[[ Extracted records open ]]
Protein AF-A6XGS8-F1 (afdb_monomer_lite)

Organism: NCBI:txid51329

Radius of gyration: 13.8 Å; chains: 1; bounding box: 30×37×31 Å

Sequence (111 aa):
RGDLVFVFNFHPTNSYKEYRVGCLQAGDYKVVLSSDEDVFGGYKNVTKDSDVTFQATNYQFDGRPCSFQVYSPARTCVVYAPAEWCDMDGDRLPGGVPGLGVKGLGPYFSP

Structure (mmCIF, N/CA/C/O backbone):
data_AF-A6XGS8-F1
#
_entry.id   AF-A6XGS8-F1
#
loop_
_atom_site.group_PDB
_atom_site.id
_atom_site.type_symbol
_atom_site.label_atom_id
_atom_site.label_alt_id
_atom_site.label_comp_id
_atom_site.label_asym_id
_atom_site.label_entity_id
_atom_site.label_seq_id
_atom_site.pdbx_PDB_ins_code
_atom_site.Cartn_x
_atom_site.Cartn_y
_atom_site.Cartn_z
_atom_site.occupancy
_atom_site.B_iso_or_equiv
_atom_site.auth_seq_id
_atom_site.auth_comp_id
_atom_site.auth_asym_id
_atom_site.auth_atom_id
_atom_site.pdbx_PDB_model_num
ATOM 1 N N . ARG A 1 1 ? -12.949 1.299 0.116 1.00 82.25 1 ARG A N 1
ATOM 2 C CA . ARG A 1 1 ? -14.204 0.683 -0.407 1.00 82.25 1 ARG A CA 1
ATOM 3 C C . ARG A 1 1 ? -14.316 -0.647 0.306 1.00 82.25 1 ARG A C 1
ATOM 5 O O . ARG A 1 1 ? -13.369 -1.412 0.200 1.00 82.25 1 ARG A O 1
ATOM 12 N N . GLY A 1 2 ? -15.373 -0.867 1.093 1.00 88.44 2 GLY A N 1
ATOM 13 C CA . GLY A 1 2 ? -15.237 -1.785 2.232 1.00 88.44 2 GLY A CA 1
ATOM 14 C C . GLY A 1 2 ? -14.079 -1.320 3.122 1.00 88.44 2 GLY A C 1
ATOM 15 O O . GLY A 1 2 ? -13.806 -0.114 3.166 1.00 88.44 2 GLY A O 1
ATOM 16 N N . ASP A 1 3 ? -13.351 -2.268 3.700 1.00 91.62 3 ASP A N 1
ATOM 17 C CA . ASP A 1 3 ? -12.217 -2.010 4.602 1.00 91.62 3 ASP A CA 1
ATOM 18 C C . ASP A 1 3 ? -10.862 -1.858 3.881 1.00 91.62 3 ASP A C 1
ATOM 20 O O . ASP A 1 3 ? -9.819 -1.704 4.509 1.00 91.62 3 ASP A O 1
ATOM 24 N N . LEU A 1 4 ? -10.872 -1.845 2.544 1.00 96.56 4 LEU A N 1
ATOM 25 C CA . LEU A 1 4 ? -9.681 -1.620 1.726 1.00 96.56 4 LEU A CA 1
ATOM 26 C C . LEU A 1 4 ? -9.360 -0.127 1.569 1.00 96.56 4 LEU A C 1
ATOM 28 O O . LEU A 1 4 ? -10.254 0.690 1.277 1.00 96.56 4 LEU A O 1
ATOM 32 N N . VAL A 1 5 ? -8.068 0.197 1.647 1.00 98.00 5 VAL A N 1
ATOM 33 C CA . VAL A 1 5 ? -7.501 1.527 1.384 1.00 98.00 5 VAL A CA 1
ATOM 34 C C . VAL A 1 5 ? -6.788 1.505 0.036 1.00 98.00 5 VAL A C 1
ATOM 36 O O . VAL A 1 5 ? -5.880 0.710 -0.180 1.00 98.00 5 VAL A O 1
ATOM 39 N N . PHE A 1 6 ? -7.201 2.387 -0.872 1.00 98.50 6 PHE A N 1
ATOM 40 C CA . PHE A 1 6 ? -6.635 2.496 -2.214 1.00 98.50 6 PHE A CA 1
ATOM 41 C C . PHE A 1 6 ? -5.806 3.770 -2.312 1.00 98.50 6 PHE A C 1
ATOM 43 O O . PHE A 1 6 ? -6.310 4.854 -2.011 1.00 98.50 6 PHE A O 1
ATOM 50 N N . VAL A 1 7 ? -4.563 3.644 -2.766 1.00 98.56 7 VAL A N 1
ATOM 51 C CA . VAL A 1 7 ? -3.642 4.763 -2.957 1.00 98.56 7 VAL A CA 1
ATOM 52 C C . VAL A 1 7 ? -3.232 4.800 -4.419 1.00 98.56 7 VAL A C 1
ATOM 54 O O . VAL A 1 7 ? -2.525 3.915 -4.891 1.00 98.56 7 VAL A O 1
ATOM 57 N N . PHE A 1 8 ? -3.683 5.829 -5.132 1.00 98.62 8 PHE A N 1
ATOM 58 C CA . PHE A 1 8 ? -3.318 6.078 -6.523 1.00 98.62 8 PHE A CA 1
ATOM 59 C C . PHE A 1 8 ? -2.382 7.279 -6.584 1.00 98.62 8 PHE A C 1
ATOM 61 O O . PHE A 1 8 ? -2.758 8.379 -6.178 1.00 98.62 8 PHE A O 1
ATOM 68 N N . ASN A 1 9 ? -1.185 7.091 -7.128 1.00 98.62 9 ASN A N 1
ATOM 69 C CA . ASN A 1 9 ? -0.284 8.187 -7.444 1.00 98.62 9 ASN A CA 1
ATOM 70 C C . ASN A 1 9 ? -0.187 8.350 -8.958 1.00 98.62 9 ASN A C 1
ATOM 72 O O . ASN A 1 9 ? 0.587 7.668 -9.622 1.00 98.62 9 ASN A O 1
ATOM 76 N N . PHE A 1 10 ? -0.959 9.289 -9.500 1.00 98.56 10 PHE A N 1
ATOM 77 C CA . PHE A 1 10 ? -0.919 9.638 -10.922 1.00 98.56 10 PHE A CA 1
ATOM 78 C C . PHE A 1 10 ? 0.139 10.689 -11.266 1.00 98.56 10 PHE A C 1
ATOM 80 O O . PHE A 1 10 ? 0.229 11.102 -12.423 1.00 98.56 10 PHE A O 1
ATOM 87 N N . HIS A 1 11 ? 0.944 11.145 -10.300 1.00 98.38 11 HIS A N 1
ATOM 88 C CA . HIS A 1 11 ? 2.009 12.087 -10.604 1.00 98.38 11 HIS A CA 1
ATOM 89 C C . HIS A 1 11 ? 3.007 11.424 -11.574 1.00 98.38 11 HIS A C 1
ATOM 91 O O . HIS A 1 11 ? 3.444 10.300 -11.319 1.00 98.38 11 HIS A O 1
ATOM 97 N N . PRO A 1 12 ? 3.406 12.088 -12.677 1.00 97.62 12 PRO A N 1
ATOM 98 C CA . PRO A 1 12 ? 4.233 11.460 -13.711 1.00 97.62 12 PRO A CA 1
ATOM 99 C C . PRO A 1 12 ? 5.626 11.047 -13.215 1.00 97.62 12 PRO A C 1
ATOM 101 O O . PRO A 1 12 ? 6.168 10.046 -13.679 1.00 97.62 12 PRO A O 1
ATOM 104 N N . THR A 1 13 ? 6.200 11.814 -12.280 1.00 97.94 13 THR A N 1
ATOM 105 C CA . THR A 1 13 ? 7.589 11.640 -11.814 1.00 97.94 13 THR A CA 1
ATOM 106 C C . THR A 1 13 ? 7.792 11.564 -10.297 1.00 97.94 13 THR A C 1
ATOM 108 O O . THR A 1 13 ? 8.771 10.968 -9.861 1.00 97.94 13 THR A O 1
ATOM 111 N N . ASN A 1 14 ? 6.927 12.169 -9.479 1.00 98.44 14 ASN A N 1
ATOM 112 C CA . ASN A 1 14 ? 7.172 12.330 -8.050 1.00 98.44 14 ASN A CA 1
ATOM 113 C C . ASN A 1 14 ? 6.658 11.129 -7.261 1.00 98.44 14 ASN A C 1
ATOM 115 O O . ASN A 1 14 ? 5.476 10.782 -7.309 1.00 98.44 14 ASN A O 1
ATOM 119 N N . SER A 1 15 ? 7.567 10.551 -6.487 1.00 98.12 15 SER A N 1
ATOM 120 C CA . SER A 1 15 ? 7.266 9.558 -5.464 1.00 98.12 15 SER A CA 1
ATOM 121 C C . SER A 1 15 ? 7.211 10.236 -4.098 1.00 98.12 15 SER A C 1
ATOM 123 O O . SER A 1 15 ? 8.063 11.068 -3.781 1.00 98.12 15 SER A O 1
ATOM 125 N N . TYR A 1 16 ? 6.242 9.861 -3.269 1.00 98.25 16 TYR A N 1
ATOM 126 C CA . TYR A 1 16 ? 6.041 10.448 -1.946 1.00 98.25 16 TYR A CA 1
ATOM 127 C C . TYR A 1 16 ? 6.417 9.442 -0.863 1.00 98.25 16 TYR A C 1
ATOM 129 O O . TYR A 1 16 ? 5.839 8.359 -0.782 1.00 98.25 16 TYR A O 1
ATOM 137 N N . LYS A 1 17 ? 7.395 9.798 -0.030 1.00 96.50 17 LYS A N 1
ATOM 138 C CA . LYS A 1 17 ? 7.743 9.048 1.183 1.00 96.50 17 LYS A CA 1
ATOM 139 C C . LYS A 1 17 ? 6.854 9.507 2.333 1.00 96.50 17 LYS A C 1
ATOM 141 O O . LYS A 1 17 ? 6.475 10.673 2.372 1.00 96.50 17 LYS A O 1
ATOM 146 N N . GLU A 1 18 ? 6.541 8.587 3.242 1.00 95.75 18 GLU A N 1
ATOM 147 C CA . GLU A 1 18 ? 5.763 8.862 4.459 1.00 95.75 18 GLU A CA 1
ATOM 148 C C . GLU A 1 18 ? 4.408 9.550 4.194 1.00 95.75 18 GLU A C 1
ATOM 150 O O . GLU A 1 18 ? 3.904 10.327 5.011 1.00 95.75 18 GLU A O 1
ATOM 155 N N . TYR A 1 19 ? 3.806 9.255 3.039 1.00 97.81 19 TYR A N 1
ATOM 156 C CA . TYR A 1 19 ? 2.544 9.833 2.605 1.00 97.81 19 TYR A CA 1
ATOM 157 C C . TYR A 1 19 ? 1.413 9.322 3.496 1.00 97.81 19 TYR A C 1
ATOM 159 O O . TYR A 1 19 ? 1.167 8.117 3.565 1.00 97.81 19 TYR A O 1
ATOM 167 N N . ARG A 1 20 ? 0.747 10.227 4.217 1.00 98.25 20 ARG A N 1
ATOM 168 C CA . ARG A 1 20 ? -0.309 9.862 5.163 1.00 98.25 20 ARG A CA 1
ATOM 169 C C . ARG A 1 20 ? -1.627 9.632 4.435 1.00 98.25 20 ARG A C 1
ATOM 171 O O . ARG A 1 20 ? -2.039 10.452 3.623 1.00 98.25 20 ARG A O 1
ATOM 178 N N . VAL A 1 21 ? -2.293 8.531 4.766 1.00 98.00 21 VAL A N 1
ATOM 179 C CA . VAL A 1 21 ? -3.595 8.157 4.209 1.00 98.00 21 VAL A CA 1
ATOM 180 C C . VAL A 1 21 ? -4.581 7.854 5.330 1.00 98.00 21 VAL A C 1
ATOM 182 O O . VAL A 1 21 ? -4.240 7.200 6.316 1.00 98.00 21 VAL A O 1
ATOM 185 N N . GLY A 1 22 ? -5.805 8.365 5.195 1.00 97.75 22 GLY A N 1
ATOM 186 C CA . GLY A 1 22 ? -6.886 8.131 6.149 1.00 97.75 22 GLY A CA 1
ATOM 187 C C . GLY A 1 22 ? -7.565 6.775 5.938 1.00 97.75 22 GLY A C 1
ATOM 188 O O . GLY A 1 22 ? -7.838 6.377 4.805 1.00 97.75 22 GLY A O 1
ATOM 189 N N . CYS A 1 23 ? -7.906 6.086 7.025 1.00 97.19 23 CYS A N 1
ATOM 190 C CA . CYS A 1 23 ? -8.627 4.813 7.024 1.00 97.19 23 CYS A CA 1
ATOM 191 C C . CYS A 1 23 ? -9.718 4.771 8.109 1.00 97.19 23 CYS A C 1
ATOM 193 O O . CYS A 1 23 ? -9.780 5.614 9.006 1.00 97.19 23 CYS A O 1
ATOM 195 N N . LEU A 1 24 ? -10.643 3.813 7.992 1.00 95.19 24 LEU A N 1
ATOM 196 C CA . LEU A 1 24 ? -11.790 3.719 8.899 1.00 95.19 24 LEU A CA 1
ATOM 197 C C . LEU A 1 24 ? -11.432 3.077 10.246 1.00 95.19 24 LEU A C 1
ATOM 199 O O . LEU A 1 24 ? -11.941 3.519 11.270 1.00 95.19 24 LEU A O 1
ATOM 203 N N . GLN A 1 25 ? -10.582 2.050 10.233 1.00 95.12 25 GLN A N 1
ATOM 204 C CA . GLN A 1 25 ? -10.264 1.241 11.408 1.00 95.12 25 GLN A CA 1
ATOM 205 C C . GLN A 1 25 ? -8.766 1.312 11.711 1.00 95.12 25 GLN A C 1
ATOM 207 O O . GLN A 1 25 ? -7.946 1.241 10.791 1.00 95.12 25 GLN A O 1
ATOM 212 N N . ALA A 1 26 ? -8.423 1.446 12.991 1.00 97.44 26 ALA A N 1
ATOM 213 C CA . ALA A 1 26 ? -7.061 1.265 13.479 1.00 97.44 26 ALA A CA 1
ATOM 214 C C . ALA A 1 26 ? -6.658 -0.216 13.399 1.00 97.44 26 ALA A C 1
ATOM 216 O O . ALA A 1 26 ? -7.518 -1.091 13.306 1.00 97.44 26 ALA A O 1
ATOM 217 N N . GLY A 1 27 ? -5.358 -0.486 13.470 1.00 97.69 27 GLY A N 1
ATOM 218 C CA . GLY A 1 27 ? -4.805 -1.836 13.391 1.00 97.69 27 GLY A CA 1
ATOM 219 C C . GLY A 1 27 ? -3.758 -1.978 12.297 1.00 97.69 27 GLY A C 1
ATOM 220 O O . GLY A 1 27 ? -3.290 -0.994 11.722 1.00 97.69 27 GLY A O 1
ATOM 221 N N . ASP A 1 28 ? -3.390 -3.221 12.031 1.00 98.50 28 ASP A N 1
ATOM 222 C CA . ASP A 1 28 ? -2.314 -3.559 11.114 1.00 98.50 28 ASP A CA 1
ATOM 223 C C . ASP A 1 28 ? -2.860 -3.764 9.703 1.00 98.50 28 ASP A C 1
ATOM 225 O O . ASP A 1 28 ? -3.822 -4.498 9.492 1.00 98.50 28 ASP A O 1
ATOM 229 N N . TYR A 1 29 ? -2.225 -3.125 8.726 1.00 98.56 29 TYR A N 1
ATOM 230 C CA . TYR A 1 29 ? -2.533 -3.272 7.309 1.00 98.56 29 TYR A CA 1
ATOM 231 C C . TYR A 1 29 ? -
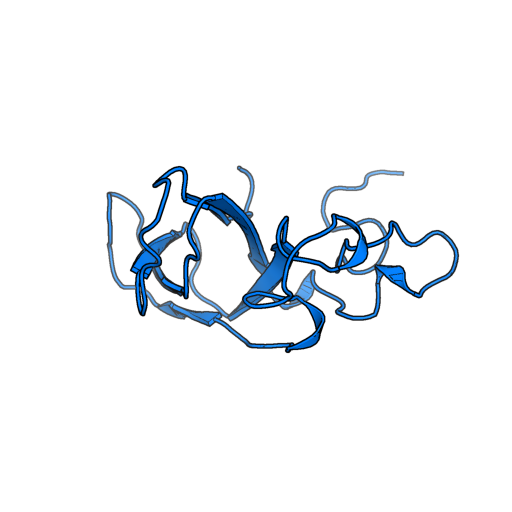1.322 -3.828 6.567 1.00 98.56 29 TYR A C 1
ATOM 233 O O . TYR A 1 29 ? -0.179 -3.562 6.937 1.00 98.56 29 TYR A O 1
ATOM 241 N N . LYS A 1 30 ? -1.564 -4.554 5.476 1.00 98.50 30 LYS A N 1
ATOM 242 C CA . LYS A 1 30 ? -0.524 -5.003 4.542 1.00 98.50 30 LYS A CA 1
ATOM 243 C C . LYS A 1 30 ? -0.929 -4.713 3.103 1.00 98.50 30 LYS A C 1
ATOM 245 O O . LYS A 1 30 ? -2.110 -4.520 2.805 1.00 98.50 30 LYS A O 1
ATOM 250 N N . VAL A 1 31 ? 0.058 -4.679 2.210 1.00 98.38 31 VAL A N 1
ATOM 251 C CA . VAL A 1 31 ? -0.181 -4.600 0.764 1.00 98.38 31 VAL A CA 1
ATOM 252 C C . VAL A 1 31 ? -0.847 -5.900 0.318 1.00 98.38 31 VAL A C 1
ATOM 254 O O . VAL A 1 31 ? -0.255 -6.967 0.444 1.00 98.38 31 VAL A O 1
ATOM 257 N N . VAL A 1 32 ? -2.072 -5.807 -0.202 1.00 97.94 32 VAL A N 1
ATOM 258 C CA . VAL A 1 32 ? -2.799 -6.960 -0.768 1.00 97.94 32 VAL A CA 1
ATOM 259 C C . VAL A 1 32 ? -2.672 -7.012 -2.291 1.00 97.94 32 VAL A C 1
ATOM 261 O O . VAL A 1 32 ? -2.719 -8.083 -2.888 1.00 97.94 32 VAL A O 1
ATOM 264 N N . LEU A 1 33 ? -2.500 -5.853 -2.928 1.00 98.06 33 LEU A N 1
ATOM 265 C CA . LEU A 1 33 ? -2.302 -5.713 -4.366 1.00 98.06 33 LEU A CA 1
ATOM 266 C C . LEU A 1 33 ? -1.454 -4.469 -4.626 1.00 98.06 33 LEU A C 1
ATOM 268 O O . LEU A 1 33 ? -1.727 -3.402 -4.074 1.00 98.06 33 LEU A O 1
ATOM 272 N N . SER A 1 34 ? -0.471 -4.583 -5.510 1.00 98.56 34 SER A N 1
ATOM 273 C CA . SER A 1 34 ? 0.308 -3.450 -5.999 1.00 98.56 34 SER A CA 1
ATOM 274 C C . SER A 1 34 ? 0.405 -3.525 -7.514 1.00 98.56 34 SER A C 1
ATOM 276 O O . SER A 1 34 ? 0.713 -4.573 -8.068 1.00 98.56 34 SER A O 1
ATOM 278 N N . SER A 1 35 ? 0.162 -2.416 -8.211 1.00 98.44 35 SER A N 1
ATOM 279 C CA . SER A 1 35 ? 0.441 -2.339 -9.649 1.00 98.44 35 SER A CA 1
ATOM 280 C C . SER A 1 35 ? 1.943 -2.324 -9.949 1.00 98.44 35 SER A C 1
ATOM 282 O O . SER A 1 35 ? 2.322 -2.384 -11.112 1.00 98.44 35 SER A O 1
ATOM 284 N N . ASP A 1 36 ? 2.787 -2.172 -8.923 1.00 97.81 36 ASP A N 1
ATOM 285 C CA . ASP A 1 36 ? 4.245 -2.148 -9.040 1.00 97.81 36 ASP A CA 1
ATOM 286 C C . ASP A 1 36 ? 4.871 -3.549 -8.882 1.00 97.81 36 ASP A C 1
ATOM 288 O O . ASP A 1 36 ? 6.092 -3.662 -8.833 1.00 97.81 36 ASP A O 1
ATOM 292 N N . GLU A 1 37 ? 4.072 -4.622 -8.806 1.00 98.00 37 GLU A N 1
ATOM 293 C CA . GLU A 1 37 ? 4.582 -6.003 -8.829 1.00 98.00 37 GLU A CA 1
ATOM 294 C C . GLU A 1 37 ? 5.205 -6.366 -10.190 1.00 98.00 37 GLU A C 1
ATOM 296 O O . GLU A 1 37 ? 4.789 -5.867 -11.240 1.00 98.00 37 GLU A O 1
ATOM 301 N N . ASP A 1 38 ? 6.165 -7.298 -10.192 1.00 97.00 38 ASP A N 1
ATOM 302 C CA . ASP A 1 38 ? 6.833 -7.772 -11.421 1.00 97.00 38 ASP A CA 1
ATOM 303 C C . ASP A 1 38 ? 5.865 -8.396 -12.425 1.00 97.00 38 ASP A C 1
ATOM 305 O O . ASP A 1 38 ? 6.002 -8.187 -13.629 1.00 97.00 38 ASP A O 1
ATOM 309 N N . VAL A 1 39 ? 4.861 -9.124 -11.941 1.00 97.38 39 VAL A N 1
ATOM 310 C CA . VAL A 1 39 ? 3.855 -9.785 -12.774 1.00 97.38 39 VAL A CA 1
ATOM 311 C C . VAL A 1 39 ? 3.019 -8.794 -13.587 1.00 97.38 39 VAL A C 1
ATOM 313 O O . VAL A 1 39 ? 2.464 -9.155 -14.623 1.00 97.38 39 VAL A O 1
ATOM 316 N N . PHE A 1 40 ? 2.976 -7.530 -13.159 1.00 97.62 40 PHE A N 1
ATOM 317 C CA . PHE A 1 40 ? 2.331 -6.433 -13.880 1.00 97.62 40 PHE A CA 1
ATOM 318 C C . PHE A 1 40 ? 3.332 -5.527 -14.616 1.00 97.62 40 PHE A C 1
ATOM 320 O O . PHE A 1 40 ? 2.936 -4.511 -15.184 1.00 97.62 40 PHE A O 1
ATOM 327 N N . GLY A 1 41 ? 4.620 -5.888 -14.640 1.00 97.44 41 GLY A N 1
ATOM 328 C CA . GLY A 1 41 ? 5.689 -5.104 -15.264 1.00 97.44 41 GLY A CA 1
ATOM 329 C C . GLY A 1 41 ? 6.178 -3.920 -14.424 1.00 97.44 41 GLY A C 1
ATOM 330 O O . GLY A 1 41 ? 6.783 -2.998 -14.973 1.00 97.44 41 GLY A O 1
ATOM 331 N N . GLY A 1 42 ? 5.896 -3.920 -13.119 1.00 97.38 42 GLY A N 1
ATOM 332 C CA . GLY A 1 42 ? 6.389 -2.927 -12.171 1.00 97.38 42 GLY A CA 1
ATOM 333 C C . GLY A 1 42 ? 7.819 -3.189 -11.690 1.00 97.38 42 GLY A C 1
ATOM 334 O O . GLY A 1 42 ? 8.490 -4.132 -12.110 1.00 97.38 42 GLY A O 1
ATOM 335 N N . TYR A 1 43 ? 8.296 -2.330 -10.790 1.00 97.38 43 TYR A N 1
ATOM 336 C CA . TYR A 1 43 ? 9.680 -2.317 -10.302 1.00 97.38 43 TYR A CA 1
ATOM 337 C C . TYR A 1 43 ? 9.857 -2.911 -8.896 1.00 97.38 43 TYR A C 1
ATOM 339 O O . TYR A 1 43 ? 10.966 -2.891 -8.364 1.00 97.38 43 TYR A O 1
ATOM 347 N N . LYS A 1 44 ? 8.784 -3.408 -8.273 1.00 97.06 44 LYS A N 1
ATOM 348 C CA . LYS A 1 44 ? 8.743 -3.911 -6.890 1.00 97.06 44 LYS A CA 1
ATOM 349 C C . LYS A 1 44 ? 9.226 -2.910 -5.836 1.00 97.06 44 LYS A C 1
ATOM 351 O O . LYS A 1 44 ? 9.775 -3.306 -4.810 1.00 97.06 44 LYS A O 1
ATOM 356 N N . ASN A 1 45 ? 8.998 -1.609 -6.030 1.00 97.00 45 ASN A N 1
ATOM 357 C CA . ASN A 1 45 ? 9.306 -0.630 -4.983 1.00 97.00 45 ASN A CA 1
ATOM 358 C C . ASN A 1 45 ? 8.332 -0.727 -3.804 1.00 97.00 45 ASN A C 1
ATOM 360 O O . ASN A 1 45 ? 8.699 -0.443 -2.666 1.00 97.00 45 ASN A O 1
ATOM 364 N N . VAL A 1 46 ? 7.079 -1.086 -4.089 1.00 97.12 46 VAL A N 1
ATOM 365 C CA . VAL A 1 46 ? 6.060 -1.418 -3.090 1.00 97.12 46 VAL A CA 1
ATOM 366 C C . VAL A 1 46 ? 5.460 -2.753 -3.495 1.00 97.12 46 VAL A C 1
ATOM 368 O O . VAL A 1 46 ? 4.719 -2.827 -4.472 1.00 97.12 46 VAL A O 1
ATOM 371 N N . THR A 1 47 ? 5.817 -3.802 -2.761 1.00 97.62 47 THR A N 1
ATOM 372 C CA . THR A 1 47 ? 5.445 -5.185 -3.073 1.00 97.62 47 THR A CA 1
ATOM 373 C C . THR A 1 47 ? 4.900 -5.893 -1.841 1.00 97.62 47 THR A C 1
ATOM 375 O O . THR A 1 47 ? 5.386 -5.669 -0.726 1.00 97.62 47 THR A O 1
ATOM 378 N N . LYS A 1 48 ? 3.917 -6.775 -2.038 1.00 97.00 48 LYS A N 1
[[ Extracted records closed ]]
→ Work required
Please output the lines of the listing above that fall in the stretch from the one with "ATOM 18 C C" through the one with "ATOM 25 C CA", exactly and only those.

→ The answer
ATOM 18 C C . ASP A 1 3 ? -10.862 -1.858 3.881 1.00 91.62 3 ASP A C 1
ATOM 20 O O . ASP A 1 3 ? -9.819 -1.704 4.509 1.00 91.62 3 ASP A O 1
ATOM 24 N N . LEU A 1 4 ? -10.872 -1.845 2.544 1.00 96.56 4 LEU A N 1
ATOM 25 C CA . LEU A 1 4 ? -9.681 -1.620 1.726 1.00 96.56 4 LEU A CA 1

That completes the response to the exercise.